What the task requires:
Nothing but the lines below between the line holding "ATOM 45 N N" and the line holding "ATOM 67 C C", inclusive, should appear in the answer, each set down exactly.

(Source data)

════════

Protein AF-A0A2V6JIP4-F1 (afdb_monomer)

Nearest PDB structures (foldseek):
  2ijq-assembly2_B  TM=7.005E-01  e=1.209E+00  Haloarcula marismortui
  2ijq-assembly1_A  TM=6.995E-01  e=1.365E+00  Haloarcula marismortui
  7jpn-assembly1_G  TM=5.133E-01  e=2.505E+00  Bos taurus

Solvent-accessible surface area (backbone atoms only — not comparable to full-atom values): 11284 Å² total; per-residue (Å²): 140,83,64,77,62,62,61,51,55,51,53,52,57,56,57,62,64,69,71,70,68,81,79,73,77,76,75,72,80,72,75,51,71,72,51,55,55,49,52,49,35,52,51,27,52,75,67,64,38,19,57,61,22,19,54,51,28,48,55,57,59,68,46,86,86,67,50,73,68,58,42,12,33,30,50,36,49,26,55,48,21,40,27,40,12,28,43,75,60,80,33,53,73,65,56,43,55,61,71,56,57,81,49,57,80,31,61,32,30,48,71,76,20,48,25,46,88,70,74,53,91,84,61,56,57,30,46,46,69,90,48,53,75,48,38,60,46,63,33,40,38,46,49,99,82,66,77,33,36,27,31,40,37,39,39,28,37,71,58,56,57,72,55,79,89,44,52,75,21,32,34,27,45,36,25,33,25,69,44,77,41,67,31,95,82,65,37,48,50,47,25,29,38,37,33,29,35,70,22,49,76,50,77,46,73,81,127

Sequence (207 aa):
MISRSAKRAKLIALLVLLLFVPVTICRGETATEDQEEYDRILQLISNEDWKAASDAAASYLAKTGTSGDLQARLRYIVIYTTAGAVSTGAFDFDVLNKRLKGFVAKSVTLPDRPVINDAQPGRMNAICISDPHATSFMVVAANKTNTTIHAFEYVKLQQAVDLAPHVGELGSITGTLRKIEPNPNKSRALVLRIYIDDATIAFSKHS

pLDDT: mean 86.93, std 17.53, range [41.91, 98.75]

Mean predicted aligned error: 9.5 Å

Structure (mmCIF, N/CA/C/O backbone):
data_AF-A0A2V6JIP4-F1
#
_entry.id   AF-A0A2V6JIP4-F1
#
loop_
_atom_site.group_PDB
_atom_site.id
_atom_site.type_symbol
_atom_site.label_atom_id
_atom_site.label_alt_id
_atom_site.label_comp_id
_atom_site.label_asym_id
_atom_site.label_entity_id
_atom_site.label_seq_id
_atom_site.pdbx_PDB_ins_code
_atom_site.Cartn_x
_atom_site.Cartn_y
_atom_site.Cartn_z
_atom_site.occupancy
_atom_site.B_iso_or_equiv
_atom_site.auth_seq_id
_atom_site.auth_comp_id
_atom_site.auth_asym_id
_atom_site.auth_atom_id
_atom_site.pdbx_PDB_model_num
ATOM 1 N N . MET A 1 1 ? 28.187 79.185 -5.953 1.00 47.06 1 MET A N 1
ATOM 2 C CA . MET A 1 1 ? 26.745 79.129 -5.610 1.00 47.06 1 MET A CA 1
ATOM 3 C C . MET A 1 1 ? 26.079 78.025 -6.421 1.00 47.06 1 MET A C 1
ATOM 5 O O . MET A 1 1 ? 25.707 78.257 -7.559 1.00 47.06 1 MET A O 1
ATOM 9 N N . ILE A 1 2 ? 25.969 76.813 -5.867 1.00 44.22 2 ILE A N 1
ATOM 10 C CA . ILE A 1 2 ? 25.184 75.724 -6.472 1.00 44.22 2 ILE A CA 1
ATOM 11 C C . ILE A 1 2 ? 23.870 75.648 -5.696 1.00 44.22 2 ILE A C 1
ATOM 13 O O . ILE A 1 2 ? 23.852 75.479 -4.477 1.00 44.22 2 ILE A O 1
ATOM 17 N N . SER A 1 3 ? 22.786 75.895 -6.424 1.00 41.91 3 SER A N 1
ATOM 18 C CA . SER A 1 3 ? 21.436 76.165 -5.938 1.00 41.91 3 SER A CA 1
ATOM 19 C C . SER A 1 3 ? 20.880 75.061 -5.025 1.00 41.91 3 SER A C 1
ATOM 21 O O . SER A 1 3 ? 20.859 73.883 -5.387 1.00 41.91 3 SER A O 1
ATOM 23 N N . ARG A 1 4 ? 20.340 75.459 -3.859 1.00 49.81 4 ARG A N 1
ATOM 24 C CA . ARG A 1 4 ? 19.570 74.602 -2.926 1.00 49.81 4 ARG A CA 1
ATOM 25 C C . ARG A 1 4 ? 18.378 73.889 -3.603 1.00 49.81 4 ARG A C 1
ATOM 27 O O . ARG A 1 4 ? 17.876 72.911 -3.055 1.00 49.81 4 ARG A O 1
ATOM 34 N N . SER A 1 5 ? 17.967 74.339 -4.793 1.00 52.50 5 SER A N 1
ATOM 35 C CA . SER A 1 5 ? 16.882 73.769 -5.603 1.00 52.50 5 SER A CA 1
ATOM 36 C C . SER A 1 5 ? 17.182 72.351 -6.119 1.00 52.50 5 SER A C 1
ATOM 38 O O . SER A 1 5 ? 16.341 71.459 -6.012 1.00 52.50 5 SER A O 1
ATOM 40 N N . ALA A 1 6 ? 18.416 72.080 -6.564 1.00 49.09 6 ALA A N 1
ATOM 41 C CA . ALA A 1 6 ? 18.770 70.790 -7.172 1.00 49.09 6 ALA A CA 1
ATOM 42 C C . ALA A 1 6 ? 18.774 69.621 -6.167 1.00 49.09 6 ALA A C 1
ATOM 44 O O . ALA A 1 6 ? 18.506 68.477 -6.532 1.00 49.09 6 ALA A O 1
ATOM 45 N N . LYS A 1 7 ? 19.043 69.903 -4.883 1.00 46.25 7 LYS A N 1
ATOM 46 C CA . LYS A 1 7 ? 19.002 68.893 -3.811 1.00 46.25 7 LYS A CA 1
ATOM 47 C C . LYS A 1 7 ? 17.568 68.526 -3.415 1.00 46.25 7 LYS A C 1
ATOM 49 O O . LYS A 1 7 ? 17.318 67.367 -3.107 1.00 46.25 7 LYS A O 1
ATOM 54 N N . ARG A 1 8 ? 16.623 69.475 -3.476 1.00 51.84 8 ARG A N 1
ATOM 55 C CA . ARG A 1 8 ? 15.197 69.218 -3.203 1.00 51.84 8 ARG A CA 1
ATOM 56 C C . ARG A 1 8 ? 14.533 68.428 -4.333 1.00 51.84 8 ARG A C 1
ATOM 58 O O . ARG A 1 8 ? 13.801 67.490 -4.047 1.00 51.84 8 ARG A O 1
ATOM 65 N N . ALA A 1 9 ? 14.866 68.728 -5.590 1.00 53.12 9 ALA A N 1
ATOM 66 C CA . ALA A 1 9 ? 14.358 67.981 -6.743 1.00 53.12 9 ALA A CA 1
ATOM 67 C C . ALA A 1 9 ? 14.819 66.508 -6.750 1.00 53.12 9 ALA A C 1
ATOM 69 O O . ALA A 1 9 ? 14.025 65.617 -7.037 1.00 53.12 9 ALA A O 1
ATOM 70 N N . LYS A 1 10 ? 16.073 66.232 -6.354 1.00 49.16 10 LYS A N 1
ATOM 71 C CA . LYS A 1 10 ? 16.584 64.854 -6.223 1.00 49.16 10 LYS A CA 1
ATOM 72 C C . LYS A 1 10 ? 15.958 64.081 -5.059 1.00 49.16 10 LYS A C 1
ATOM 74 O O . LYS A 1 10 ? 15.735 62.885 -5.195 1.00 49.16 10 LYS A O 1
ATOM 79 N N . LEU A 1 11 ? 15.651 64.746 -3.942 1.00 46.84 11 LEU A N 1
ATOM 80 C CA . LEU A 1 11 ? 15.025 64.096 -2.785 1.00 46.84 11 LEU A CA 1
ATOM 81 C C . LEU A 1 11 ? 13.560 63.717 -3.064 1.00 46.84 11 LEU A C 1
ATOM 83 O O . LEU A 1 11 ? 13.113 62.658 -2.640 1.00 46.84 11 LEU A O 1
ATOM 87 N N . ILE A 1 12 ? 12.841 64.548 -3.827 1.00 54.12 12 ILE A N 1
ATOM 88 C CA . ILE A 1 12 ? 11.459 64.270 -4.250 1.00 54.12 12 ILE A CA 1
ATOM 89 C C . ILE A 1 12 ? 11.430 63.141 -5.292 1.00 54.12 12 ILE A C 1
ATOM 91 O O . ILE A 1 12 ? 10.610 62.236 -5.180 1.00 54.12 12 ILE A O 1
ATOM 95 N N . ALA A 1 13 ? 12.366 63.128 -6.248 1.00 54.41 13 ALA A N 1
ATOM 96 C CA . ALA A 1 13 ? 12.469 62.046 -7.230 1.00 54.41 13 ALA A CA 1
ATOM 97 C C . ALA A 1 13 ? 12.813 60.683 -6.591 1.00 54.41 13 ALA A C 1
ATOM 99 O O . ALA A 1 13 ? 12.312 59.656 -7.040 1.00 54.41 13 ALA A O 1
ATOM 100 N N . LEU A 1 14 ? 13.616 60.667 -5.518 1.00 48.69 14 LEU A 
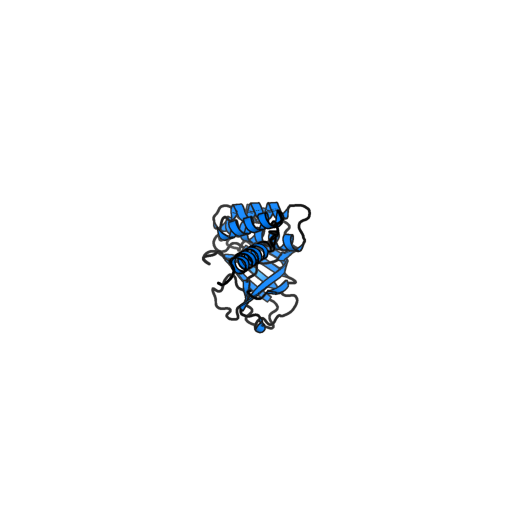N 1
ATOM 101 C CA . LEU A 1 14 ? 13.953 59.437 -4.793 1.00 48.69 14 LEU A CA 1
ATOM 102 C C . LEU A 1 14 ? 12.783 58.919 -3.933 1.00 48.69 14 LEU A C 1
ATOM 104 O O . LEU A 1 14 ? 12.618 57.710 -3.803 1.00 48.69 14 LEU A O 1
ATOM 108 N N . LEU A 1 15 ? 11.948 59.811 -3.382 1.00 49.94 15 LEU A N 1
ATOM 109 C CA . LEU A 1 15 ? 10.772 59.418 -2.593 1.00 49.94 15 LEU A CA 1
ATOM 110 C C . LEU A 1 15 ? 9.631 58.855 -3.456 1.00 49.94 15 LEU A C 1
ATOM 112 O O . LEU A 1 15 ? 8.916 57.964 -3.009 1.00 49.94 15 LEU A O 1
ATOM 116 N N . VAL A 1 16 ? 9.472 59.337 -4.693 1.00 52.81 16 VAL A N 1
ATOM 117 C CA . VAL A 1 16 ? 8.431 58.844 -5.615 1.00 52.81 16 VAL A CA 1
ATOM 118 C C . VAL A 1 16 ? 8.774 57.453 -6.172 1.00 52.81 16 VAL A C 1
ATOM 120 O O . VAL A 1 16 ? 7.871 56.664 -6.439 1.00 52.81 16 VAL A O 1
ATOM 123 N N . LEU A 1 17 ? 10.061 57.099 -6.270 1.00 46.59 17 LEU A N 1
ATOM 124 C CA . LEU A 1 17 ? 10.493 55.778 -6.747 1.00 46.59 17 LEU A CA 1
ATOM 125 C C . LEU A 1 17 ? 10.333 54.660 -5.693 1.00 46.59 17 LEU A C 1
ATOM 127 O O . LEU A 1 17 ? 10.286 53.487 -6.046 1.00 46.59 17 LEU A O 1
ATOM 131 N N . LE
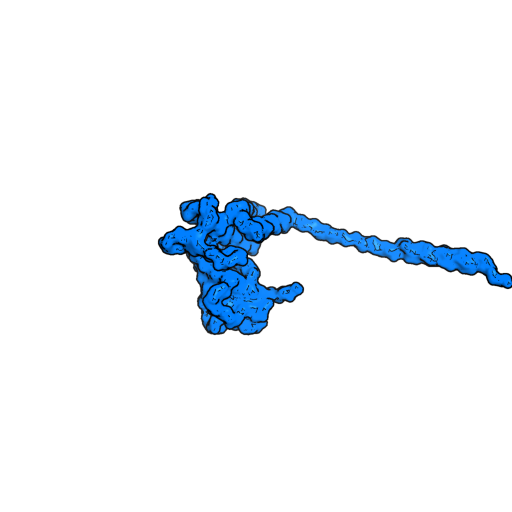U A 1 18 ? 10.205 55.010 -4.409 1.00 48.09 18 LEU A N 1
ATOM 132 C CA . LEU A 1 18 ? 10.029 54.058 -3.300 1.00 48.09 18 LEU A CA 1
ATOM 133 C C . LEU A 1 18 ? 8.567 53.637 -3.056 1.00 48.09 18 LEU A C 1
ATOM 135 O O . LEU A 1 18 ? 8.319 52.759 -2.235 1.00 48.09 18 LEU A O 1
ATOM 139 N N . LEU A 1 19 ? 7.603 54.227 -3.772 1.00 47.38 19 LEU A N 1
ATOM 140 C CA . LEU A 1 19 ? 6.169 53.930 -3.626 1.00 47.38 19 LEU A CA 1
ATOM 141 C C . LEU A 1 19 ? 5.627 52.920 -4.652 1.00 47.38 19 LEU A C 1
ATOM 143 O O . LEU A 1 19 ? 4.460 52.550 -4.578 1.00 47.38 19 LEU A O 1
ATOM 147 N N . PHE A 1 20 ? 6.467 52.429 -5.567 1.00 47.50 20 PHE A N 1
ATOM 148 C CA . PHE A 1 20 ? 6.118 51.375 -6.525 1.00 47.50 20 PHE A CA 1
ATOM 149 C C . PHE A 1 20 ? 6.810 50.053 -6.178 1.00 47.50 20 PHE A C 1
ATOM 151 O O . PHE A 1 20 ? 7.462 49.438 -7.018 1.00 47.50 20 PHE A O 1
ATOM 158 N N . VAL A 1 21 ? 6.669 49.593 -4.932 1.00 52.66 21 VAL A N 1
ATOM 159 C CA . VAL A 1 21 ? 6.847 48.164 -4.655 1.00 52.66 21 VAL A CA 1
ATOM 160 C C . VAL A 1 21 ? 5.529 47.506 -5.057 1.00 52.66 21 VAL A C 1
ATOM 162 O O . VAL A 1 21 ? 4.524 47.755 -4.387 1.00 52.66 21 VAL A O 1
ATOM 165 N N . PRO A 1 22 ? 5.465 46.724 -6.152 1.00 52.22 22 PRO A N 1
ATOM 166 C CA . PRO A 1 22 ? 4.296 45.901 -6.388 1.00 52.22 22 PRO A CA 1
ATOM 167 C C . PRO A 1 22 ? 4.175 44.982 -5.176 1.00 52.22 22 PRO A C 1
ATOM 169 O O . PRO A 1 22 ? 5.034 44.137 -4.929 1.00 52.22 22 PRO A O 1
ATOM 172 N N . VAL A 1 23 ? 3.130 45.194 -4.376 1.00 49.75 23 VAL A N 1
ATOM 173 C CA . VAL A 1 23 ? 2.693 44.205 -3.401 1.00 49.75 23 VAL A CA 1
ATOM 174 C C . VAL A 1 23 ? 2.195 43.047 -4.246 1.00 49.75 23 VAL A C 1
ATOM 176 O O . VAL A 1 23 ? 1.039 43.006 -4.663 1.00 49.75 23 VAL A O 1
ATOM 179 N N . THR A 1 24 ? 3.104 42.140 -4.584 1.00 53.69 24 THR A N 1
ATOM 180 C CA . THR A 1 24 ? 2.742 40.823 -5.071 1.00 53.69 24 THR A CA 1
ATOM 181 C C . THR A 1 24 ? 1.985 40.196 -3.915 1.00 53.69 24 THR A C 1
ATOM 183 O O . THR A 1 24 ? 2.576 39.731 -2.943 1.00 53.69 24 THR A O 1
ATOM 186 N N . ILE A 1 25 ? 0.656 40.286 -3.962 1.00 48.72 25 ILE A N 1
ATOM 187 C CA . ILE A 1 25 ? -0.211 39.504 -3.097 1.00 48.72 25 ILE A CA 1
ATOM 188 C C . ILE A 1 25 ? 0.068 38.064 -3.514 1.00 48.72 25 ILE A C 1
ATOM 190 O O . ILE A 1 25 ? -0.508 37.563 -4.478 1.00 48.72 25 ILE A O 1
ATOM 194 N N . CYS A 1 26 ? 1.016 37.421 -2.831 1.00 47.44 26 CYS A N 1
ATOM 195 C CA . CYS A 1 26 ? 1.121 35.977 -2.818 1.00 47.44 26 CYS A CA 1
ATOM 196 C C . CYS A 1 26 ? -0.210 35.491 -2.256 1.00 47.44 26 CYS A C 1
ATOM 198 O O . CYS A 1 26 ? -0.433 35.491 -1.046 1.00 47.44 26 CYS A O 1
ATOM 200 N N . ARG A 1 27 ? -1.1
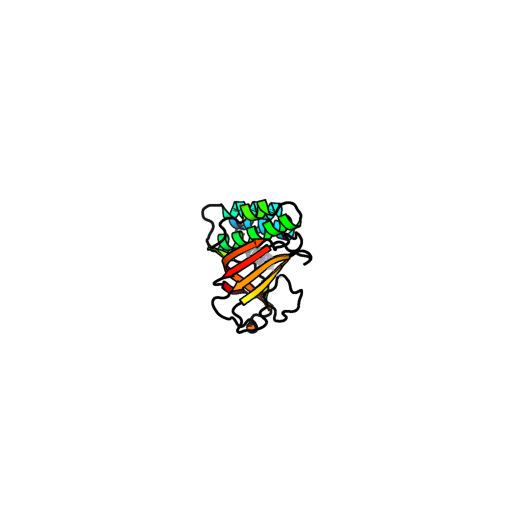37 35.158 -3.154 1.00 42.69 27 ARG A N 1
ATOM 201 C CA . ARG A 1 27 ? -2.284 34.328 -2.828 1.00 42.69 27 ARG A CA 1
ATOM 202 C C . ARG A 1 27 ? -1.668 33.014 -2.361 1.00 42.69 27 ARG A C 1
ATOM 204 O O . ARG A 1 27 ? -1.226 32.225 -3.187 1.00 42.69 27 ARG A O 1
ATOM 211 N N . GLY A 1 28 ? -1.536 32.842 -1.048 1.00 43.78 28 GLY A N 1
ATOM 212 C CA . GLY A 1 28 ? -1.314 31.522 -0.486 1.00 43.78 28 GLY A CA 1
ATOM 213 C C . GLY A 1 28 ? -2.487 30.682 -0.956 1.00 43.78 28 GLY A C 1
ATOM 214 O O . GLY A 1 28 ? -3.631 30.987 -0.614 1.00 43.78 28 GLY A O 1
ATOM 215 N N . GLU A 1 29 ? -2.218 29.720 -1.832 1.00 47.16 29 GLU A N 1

════════

Task solution:
ATOM 45 N N . LYS A 1 7 ? 19.043 69.903 -4.883 1.00 46.25 7 LYS A N 1
ATOM 46 C CA . LYS A 1 7 ? 19.002 68.893 -3.811 1.00 46.25 7 LYS A CA 1
ATOM 47 C C . LYS A 1 7 ? 17.568 68.526 -3.415 1.00 46.25 7 LYS A C 1
ATOM 49 O O . LYS A 1 7 ? 17.318 67.367 -3.107 1.00 46.25 7 LYS A O 1
ATOM 54 N N . ARG A 1 8 ? 16.623 69.475 -3.476 1.00 51.84 8 ARG A N 1
ATOM 55 C CA . ARG A 1 8 ? 15.197 69.218 -3.203 1.00 51.84 8 ARG A CA 1
ATOM 56 C C . ARG A 1 8 ? 14.533 68.428 -4.333 1.00 51.84 8 ARG A C 1
ATOM 58 O O . ARG A 1 8 ? 13.801 67.490 -4.047 1.00 51.84 8 ARG A O 1
ATOM 65 N N . ALA A 1 9 ? 14.866 68.728 -5.590 1.00 53.12 9 ALA A N 1
ATOM 66 C CA . ALA A 1 9 ? 14.358 67.981 -6.743 1.00 53.12 9 ALA A CA 1
ATOM 67 C C . ALA A 1 9 ? 14.819 66.508 -6.750 1.00 53.12 9 ALA A C 1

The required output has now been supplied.